Oh we're definitely all very emotional beings for sure. I think an issue we, individuals, are all having, is doing our best to inject as much pragmatism as possible into our lives, and it varies a lot from individual to individual, because we know emotions are fickle at best, and that they cannot help us organize our lives, whereas pragmatism can and does. 




Jansen said:


> I'd say that all humans are selfish and all actions stem from a selfish motivation, but I think those interests can be aligned in such a way where everyone benefits. I think in a marriage it's generally within everyone's benefit if they stay together, happy, fulfilled, etc. I don't believe anyone wants to get a divorce. Thus, I think the solution to avoid divorce is to ensure that those interests are continually met and maintained for both parties.


If… both parties invest to make it work. That's the condition in my opinion. Completely agreed on your first point.



Jansen said:


> Well like I mentioned earlier, marriage isn't a guaranteed dream for women and guaranteed work for men.

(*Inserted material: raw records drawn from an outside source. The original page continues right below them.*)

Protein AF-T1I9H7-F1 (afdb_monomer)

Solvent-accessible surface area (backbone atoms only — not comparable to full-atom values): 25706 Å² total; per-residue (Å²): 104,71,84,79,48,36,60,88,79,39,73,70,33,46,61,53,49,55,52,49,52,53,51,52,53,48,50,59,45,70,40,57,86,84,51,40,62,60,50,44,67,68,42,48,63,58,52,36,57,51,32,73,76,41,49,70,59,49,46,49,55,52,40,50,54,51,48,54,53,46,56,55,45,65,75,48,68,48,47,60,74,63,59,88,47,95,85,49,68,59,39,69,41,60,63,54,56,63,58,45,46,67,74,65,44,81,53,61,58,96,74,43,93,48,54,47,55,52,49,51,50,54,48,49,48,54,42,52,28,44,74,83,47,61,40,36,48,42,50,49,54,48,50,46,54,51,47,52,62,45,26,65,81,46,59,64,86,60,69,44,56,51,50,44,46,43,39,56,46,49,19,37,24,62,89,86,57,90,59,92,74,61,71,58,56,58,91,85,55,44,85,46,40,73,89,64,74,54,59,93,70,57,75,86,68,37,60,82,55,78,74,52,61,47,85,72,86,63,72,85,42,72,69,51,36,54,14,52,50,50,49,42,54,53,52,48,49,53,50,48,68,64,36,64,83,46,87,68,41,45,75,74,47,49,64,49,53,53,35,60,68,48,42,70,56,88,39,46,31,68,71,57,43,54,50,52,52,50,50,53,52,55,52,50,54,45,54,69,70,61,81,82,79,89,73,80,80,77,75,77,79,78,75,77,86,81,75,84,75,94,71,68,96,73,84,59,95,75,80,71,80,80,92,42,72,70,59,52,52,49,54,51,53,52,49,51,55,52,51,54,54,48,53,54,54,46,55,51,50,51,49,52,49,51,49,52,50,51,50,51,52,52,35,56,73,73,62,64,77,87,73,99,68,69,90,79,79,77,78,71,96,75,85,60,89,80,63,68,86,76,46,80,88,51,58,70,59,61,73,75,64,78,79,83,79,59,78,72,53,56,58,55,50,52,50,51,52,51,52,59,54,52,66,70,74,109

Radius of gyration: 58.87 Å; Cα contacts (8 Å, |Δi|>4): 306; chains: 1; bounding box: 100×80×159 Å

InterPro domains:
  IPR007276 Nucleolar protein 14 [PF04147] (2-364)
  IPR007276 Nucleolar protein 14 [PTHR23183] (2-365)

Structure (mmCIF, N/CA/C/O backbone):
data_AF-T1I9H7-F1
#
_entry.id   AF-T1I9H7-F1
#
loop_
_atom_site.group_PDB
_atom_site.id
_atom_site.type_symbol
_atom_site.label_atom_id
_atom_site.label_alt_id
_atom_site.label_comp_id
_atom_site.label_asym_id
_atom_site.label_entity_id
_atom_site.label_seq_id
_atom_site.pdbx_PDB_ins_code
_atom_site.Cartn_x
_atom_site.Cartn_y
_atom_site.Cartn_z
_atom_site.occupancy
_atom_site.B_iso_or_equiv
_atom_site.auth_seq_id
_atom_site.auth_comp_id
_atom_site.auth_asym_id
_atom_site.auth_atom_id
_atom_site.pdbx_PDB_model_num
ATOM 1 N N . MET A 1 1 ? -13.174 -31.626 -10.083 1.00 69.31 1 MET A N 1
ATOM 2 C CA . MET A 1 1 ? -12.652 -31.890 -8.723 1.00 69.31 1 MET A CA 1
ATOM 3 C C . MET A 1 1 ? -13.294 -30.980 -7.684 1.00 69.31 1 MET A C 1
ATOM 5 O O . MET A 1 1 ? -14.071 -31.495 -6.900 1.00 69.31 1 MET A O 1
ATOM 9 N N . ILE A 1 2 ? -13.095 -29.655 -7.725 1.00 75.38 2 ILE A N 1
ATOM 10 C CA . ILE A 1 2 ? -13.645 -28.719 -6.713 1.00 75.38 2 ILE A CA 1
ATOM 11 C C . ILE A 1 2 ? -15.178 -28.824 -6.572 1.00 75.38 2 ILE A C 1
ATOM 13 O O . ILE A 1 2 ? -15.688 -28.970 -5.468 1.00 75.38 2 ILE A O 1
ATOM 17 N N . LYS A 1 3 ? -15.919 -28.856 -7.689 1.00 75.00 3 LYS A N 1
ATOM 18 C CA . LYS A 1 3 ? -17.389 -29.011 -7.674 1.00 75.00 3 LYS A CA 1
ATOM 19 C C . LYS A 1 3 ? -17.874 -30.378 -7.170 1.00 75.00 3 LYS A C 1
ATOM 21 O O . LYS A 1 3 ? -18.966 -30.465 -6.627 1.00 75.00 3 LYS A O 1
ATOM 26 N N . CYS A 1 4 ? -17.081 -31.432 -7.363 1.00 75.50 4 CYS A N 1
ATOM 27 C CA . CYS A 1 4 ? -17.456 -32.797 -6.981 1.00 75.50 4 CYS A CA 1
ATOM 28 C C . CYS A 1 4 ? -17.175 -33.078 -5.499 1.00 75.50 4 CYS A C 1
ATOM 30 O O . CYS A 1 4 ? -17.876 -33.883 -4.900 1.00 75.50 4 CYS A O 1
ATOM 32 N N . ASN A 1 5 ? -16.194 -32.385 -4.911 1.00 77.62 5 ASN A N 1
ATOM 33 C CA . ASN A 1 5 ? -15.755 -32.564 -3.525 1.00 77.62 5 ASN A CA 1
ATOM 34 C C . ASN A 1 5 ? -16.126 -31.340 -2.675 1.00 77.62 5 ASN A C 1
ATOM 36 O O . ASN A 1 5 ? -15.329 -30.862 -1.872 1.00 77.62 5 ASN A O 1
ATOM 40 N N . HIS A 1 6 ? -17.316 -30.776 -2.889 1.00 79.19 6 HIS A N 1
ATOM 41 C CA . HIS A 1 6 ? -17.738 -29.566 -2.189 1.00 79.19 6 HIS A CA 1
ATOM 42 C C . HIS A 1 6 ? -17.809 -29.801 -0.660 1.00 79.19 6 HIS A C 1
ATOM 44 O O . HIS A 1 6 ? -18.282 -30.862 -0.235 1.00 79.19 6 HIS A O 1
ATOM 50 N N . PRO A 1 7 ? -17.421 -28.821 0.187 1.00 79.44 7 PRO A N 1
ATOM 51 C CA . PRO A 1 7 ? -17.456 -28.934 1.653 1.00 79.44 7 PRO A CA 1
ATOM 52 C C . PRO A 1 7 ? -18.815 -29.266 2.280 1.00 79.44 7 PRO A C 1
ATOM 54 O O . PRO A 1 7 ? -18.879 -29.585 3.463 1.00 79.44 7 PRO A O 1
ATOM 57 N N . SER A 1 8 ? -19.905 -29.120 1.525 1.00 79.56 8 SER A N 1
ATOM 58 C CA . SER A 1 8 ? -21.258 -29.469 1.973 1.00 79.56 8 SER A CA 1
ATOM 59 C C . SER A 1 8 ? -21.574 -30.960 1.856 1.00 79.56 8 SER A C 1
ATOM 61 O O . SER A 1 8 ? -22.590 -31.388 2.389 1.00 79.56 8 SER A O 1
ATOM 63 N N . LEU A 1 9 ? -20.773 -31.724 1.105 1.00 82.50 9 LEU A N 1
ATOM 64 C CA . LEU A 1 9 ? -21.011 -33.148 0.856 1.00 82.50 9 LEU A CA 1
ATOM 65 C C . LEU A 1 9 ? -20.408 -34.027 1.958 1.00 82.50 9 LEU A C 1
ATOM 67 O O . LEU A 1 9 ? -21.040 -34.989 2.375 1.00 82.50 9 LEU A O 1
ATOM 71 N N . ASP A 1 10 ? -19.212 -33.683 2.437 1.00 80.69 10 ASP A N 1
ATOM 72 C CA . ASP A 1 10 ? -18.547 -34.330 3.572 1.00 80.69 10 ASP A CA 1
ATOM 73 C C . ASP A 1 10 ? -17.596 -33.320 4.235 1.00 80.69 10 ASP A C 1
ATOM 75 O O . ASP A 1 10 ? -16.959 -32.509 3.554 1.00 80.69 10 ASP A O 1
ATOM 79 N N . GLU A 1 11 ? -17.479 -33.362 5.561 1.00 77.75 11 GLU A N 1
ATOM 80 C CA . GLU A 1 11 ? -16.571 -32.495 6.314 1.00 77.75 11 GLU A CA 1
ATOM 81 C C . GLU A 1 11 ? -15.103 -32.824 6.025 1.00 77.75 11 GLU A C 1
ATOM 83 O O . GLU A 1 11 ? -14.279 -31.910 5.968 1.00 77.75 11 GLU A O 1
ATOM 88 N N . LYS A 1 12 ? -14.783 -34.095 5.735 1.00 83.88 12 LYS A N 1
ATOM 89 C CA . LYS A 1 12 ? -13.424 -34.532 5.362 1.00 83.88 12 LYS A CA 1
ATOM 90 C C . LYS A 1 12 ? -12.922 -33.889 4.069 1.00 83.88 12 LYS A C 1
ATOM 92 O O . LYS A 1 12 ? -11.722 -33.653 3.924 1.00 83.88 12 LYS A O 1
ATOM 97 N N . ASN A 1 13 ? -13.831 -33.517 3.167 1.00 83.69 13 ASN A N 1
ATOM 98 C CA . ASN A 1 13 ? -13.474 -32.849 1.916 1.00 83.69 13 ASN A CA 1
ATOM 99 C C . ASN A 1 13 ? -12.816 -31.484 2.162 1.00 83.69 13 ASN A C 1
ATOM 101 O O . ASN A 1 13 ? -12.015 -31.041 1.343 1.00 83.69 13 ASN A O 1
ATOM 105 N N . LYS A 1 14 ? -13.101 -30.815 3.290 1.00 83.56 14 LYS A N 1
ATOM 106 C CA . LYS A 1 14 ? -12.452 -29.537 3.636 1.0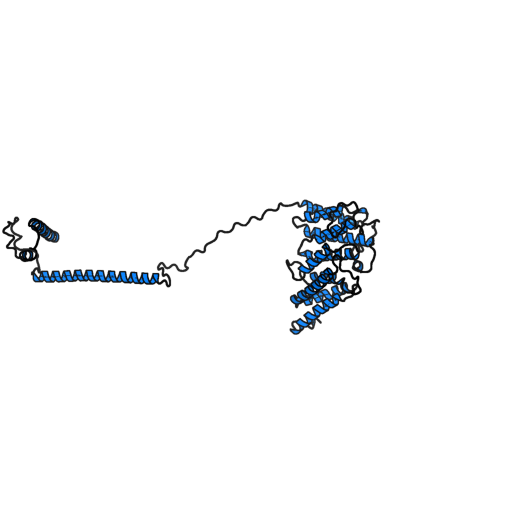0 83.56 14 LYS A CA 1
ATOM 107 C C . LYS A 1 14 ? -10.942 -29.703 3.789 1.00 83.56 14 LYS A C 1
ATOM 109 O O . LYS A 1 14 ? -10.185 -28.891 3.261 1.00 83.56 14 LYS A O 1
ATOM 114 N N . ASP A 1 15 ? -10.503 -30.768 4.451 1.00 86.38 15 ASP A N 1
ATOM 115 C CA . ASP A 1 15 ? -9.080 -31.038 4.672 1.00 86.38 15 ASP A CA 1
ATOM 116 C C . ASP A 1 15 ? -8.367 -31.439 3.377 1.00 86.38 15 ASP A C 1
ATOM 118 O O . ASP A 1 15 ? -7.219 -31.052 3.146 1.00 86.38 15 ASP A O 1
ATOM 122 N N . GLU A 1 16 ? -9.046 -32.169 2.493 1.00 87.00 16 GLU A N 1
ATOM 123 C CA . GLU A 1 16 ? -8.513 -32.509 1.172 1.00 87.00 16 GLU A CA 1
ATOM 124 C C . GLU A 1 16 ? -8.403 -31.287 0.257 1.00 87.00 16 GLU A C 1
ATOM 126 O O . GLU A 1 16 ? -7.383 -31.112 -0.409 1.00 87.00 16 GLU A O 1
ATOM 131 N N . LEU A 1 17 ? -9.399 -30.396 0.265 1.00 87.25 17 LEU A N 1
ATOM 132 C CA . LEU A 1 17 ? -9.352 -29.134 -0.479 1.00 87.25 17 LEU A CA 1
ATOM 133 C C . LEU A 1 17 ? -8.263 -28.197 0.057 1.00 87.25 17 LEU A C 1
ATOM 135 O O . LEU A 1 17 ? -7.594 -27.523 -0.726 1.00 87.25 17 LEU A O 1
ATOM 139 N N . ASN A 1 18 ? -8.029 -28.197 1.371 1.00 87.75 18 ASN A N 1
ATOM 140 C CA . ASN A 1 18 ? -6.922 -27.468 1.987 1.00 87.75 18 ASN A CA 1
ATOM 141 C C . ASN A 1 18 ? -5.560 -27.968 1.481 1.00 87.75 18 ASN A C 1
ATOM 143 O O . ASN A 1 18 ? -4.696 -27.160 1.138 1.00 87.75 18 ASN A O 1
ATOM 147 N N . LYS A 1 19 ? -5.377 -29.291 1.381 1.00 90.00 19 LYS A N 1
ATOM 148 C CA . LYS A 1 19 ? -4.168 -29.892 0.791 1.00 90.00 19 LYS A CA 1
ATOM 149 C C . LYS A 1 19 ? -4.060 -29.590 -0.701 1.00 90.00 19 LYS A C 1
ATOM 151 O O . LYS A 1 19 ? -2.980 -29.253 -1.172 1.00 90.00 19 LYS A O 1
ATOM 156 N N . LEU A 1 20 ? -5.174 -29.651 -1.432 1.00 90.38 20 LEU A N 1
ATOM 157 C CA . LEU A 1 20 ? -5.224 -29.308 -2.852 1.00 90.38 20 LEU A CA 1
ATOM 158 C C . LEU A 1 20 ? -4.773 -27.864 -3.091 1.00 90.38 20 LEU A C 1
ATOM 160 O O . LEU A 1 20 ? -3.985 -27.630 -3.999 1.00 90.38 20 LEU A O 1
ATOM 164 N N . PHE A 1 21 ? -5.218 -26.910 -2.268 1.00 90.88 21 PHE A N 1
ATOM 165 C CA . PHE A 1 21 ? -4.773 -25.518 -2.362 1.00 90.88 21 PHE A CA 1
ATOM 166 C C . PHE A 1 21 ? -3.248 -25.402 -2.223 1.00 90.88 21 PHE A C 1
ATOM 168 O O . PHE A 1 21 ? -2.606 -24.760 -3.051 1.00 90.88 21 PHE A O 1
ATOM 175 N N . ALA A 1 22 ? -2.657 -26.081 -1.235 1.00 90.69 22 ALA A N 1
ATOM 176 C CA . ALA A 1 22 ? -1.205 -26.115 -1.064 1.00 90.69 22 ALA A CA 1
ATOM 177 C C . ALA A 1 22 ? -0.489 -26.760 -2.267 1.00 90.69 22 ALA A C 1
ATOM 179 O O . ALA A 1 22 ? 0.486 -26.201 -2.765 1.00 90.69 22 ALA A O 1
ATOM 180 N N . PHE A 1 23 ? -1.003 -27.875 -2.799 1.00 90.56 23 PHE A N 1
ATOM 181 C CA . PHE A 1 23 ? -0.436 -28.518 -3.990 1.00 90.56 23 PHE A CA 1
ATOM 182 C C . PHE A 1 23 ? -0.541 -27.654 -5.247 1.00 90.56 23 PHE A C 1
ATOM 184 O O . PHE A 1 23 ? 0.369 -27.673 -6.066 1.00 90.56 23 PHE A O 1
ATOM 191 N N . LEU A 1 24 ? -1.612 -26.874 -5.406 1.00 89.44 24 LEU A N 1
ATOM 192 C CA . LEU A 1 24 ? -1.744 -25.937 -6.523 1.00 89.44 24 LEU A CA 1
ATOM 193 C C . LEU A 1 24 ? -0.746 -24.779 -6.413 1.00 89.44 24 LEU A C 1
ATOM 195 O O . LEU A 1 24 ? -0.195 -24.355 -7.427 1.00 89.44 24 LEU A O 1
ATOM 199 N N . LEU A 1 25 ? -0.477 -24.288 -5.199 1.00 88.62 25 LEU A N 1
ATOM 200 C CA . LEU A 1 25 ? 0.579 -23.296 -4.978 1.00 88.62 25 LEU A CA 1
ATOM 201 C C . LEU A 1 25 ? 1.968 -23.875 -5.268 1.00 88.62 25 LEU A C 1
ATOM 203 O O . LEU A 1 25 ? 2.776 -23.204 -5.904 1.00 88.62 25 LEU A O 1
ATOM 207 N N . GLN A 1 26 ? 2.226 -25.119 -4.859 1.00 87.81 26 GLN A N 1
ATOM 208 C CA . GLN A 1 26 ? 3.463 -25.827 -5.187 1.00 87.81 26 GLN A CA 1
ATOM 209 C C . GLN A 1 26 ? 3.606 -26.019 -6.702 1.00 87.81 26 GLN A C 1
ATOM 211 O O . GLN A 1 26 ? 4.637 -25.685 -7.269 1.00 87.81 26 GLN A O 1
ATOM 216 N N . PHE A 1 27 ? 2.540 -26.448 -7.381 1.00 87.19 27 PHE A N 1
ATOM 217 C CA . PHE A 1 27 ? 2.524 -26.592 -8.834 1.00 87.19 27 PHE A CA 1
ATOM 218 C C . PHE A 1 27 ? 2.858 -25.270 -9.540 1.00 87.19 27 PHE A C 1
ATOM 220 O O . PHE A 1 27 ? 3.668 -25.256 -10.459 1.00 87.19 27 PHE A O 1
ATOM 227 N N . LEU A 1 28 ? 2.315 -24.142 -9.064 1.00 84.38 28 LEU A N 1
ATOM 228 C CA . LEU A 1 28 ? 2.674 -22.809 -9.569 1.00 84.38 28 LEU A CA 1
ATOM 229 C C . LEU A 1 28 ? 4.138 -22.423 -9.301 1.00 84.38 28 LEU A C 1
ATOM 231 O O . LEU A 1 28 ? 4.719 -21.652 -10.071 1.00 84.38 28 LEU A O 1
ATOM 235 N N . ASN A 1 29 ? 4.729 -22.909 -8.209 1.00 82.31 29 ASN A N 1
ATOM 236 C CA . ASN A 1 29 ? 6.148 -22.719 -7.915 1.00 82.31 29 ASN A CA 1
ATOM 237 C C . ASN A 1 29 ? 7.046 -23.574 -8.824 1.00 82.31 29 ASN A C 1
ATOM 239 O O . ASN A 1 29 ? 8.135 -23.130 -9.160 1.00 82.31 29 ASN A O 1
ATOM 243 N N . ASP A 1 30 ? 6.576 -24.753 -9.237 1.00 80.50 30 ASP A N 1
ATOM 244 C CA . ASP A 1 30 ? 7.344 -25.718 -10.032 1.00 80.50 30 ASP A CA 1
ATOM 245 C C . ASP A 1 30 ? 7.154 -25.539 -11.557 1.00 80.50 30 ASP A C 1
ATOM 247 O O . ASP A 1 30 ? 7.883 -26.135 -12.348 1.00 80.50 30 ASP A O 1
ATOM 251 N N . CYS A 1 31 ? 6.182 -24.726 -11.996 1.00 74.81 31 CYS A N 1
ATOM 252 C CA . CYS A 1 31 ? 5.925 -24.431 -13.411 1.00 74.81 31 CYS A CA 1
ATOM 253 C C . CYS A 1 31 ? 7.120 -23.775 -14.133 1.00 74.81 31 CYS A C 1
ATOM 255 O O . CYS A 1 31 ? 7.739 -22.841 -13.627 1.00 74.81 31 CYS A O 1
ATOM 257 N N . ASP A 1 32 ? 7.338 -24.134 -15.401 1.00 67.19 32 ASP A N 1
ATOM 258 C CA . ASP A 1 32 ? 8.324 -23.463 -16.254 1.00 67.19 32 ASP A CA 1
ATOM 259 C C . ASP A 1 32 ? 7.999 -21.971 -16.477 1.00 67.19 32 ASP A C 1
ATOM 261 O O . ASP A 1 32 ? 6.846 -21.554 -16.602 1.00 67.19 32 ASP A O 1
ATOM 265 N N . HIS A 1 33 ? 9.038 -21.136 -16.586 1.00 61.75 33 HIS A N 1
ATOM 266 C CA . HIS A 1 33 ? 8.916 -19.667 -16.597 1.00 61.75 33 HIS A CA 1
ATOM 267 C C . HIS A 1 33 ? 8.158 -19.060 -17.785 1.00 61.75 33 HIS A C 1
ATOM 269 O O . HIS A 1 33 ? 7.778 -17.890 -17.729 1.00 61.75 33 HIS A O 1
ATOM 275 N N . LEU A 1 34 ? 8.010 -19.796 -18.886 1.00 63.56 34 LEU A N 1
ATOM 276 C CA . LEU A 1 34 ? 7.282 -19.315 -20.063 1.00 63.56 34 LEU A CA 1
ATOM 277 C C . LEU A 1 34 ? 5.773 -19.521 -19.907 1.00 63.56 34 LEU A C 1
ATOM 279 O O . LEU A 1 34 ? 5.001 -18.658 -20.324 1.00 63.56 34 LEU A O 1
ATOM 283 N N . ASP A 1 35 ? 5.381 -20.595 -19.222 1.00 70.62 35 ASP A N 1
ATOM 284 C CA . ASP A 1 35 ? 3.986 -20.996 -19.049 1.00 70.62 35 ASP A CA 1
ATOM 285 C C . ASP A 1 35 ? 3.428 -20.586 -17.681 1.00 70.62 35 ASP A C 1
ATOM 287 O O . ASP A 1 35 ? 2.227 -20.628 -17.457 1.00 70.62 35 ASP A O 1
ATOM 291 N N . CYS A 1 36 ? 4.267 -20.119 -16.755 1.00 75.31 36 CYS A N 1
ATOM 292 C CA . CYS A 1 36 ? 3.842 -19.767 -15.400 1.00 75.31 36 CYS A CA 1
ATOM 293 C C . CYS A 1 36 ? 2.784 -18.642 -15.336 1.00 75.31 36 CYS A C 1
ATOM 295 O O . CYS A 1 36 ? 1.962 -18.603 -14.422 1.00 75.31 36 CYS A O 1
ATO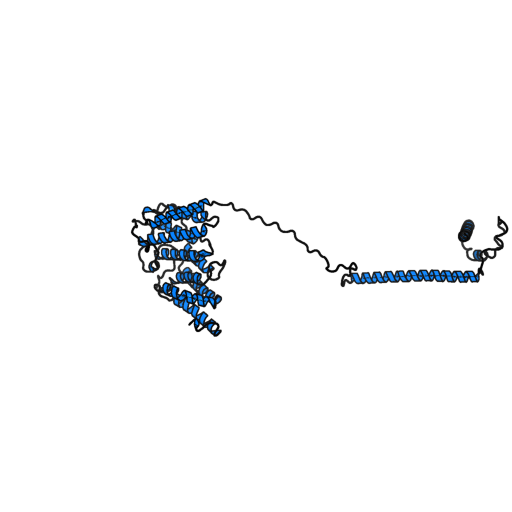M 297 N N . TRP A 1 37 ? 2.779 -17.723 -16.307 1.00 79.38 37 TRP A N 1
ATOM 298 C CA . TRP A 1 37 ? 1.780 -16.651 -16.380 1.00 79.38 37 TRP A CA 1
ATOM 299 C C . TRP A 1 37 ? 0.448 -17.147 -16.943 1.00 79.38 37 TRP A C 1
ATOM 301 O O . TRP A 1 37 ? -0.603 -16.781 -16.426 1.00 79.38 37 TRP A O 1
ATOM 311 N N . THR A 1 38 ? 0.485 -18.012 -17.958 1.00 85.06 38 THR A N 1
ATOM 312 C CA . THR A 1 38 ? -0.728 -18.609 -18.531 1.00 85.06 38 THR A CA 1
ATOM 313 C C . THR A 1 38 ? -1.351 -19.601 -17.552 1.00 85.06 38 THR A C 1
ATOM 315 O O . THR A 1 38 ? -2.569 -19.615 -17.378 1.00 85.06 38 THR A O 1
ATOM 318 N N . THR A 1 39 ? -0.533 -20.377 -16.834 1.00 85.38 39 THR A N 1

We all work anyways. Why not for a loving wife/husband and kids? Nothing against people who work for themselves though. I'm just trying to clarify that it isn't so black and white.


What I'm trying to say overall is that currently for men, getting married is like playing Russian Roulette with 3-4 bullets in a 6-shot. Can be done, but I'm not taking that risk, and I'm actually hoping men in general will stop taking that risk. Things need to change, and they won't if we keep buying into this.



Jansen said:


> I think it's understandable to become cautious and/or angry about something like that. I also think that we move forward as a society when we speak our minds and demand more from our lives and I think this conversation is representative of that. Thanks for your inputs and I hope you find my response satisfactory.


That was a nice exchange, yes. It's also understandable how people who are happily living a good experience of it would defend it. It just generally misses the mark when the discussion is about more than just personal experiences.


----------



## Kaznos (May 3, 2018)

.


----------



## SgtPepper (Nov 22, 2016)

Penny said:


> probably because the divorce rate is so high. you are left with a lot of bitter and jaded people who advise against it. i think the problem is people rush into marriage or get married for the wrong reasons


arsenic is bad because of all the people who have tried it that are giving it bad rep.


----------



## dulcinea (Aug 22, 2011)

Modern culture looks down on anything that takes self discipline, emotional restraint and hard work, it seems like.


----------



## strawberryLola (Sep 19, 2010)

I also think there are new and divergent ways of viewing relationships. People are discovering their own unique identities (including sexuality), and also there is probably residual trauma experienced from previous generations that make a lot of people _resistant_ to the ideas of marriage.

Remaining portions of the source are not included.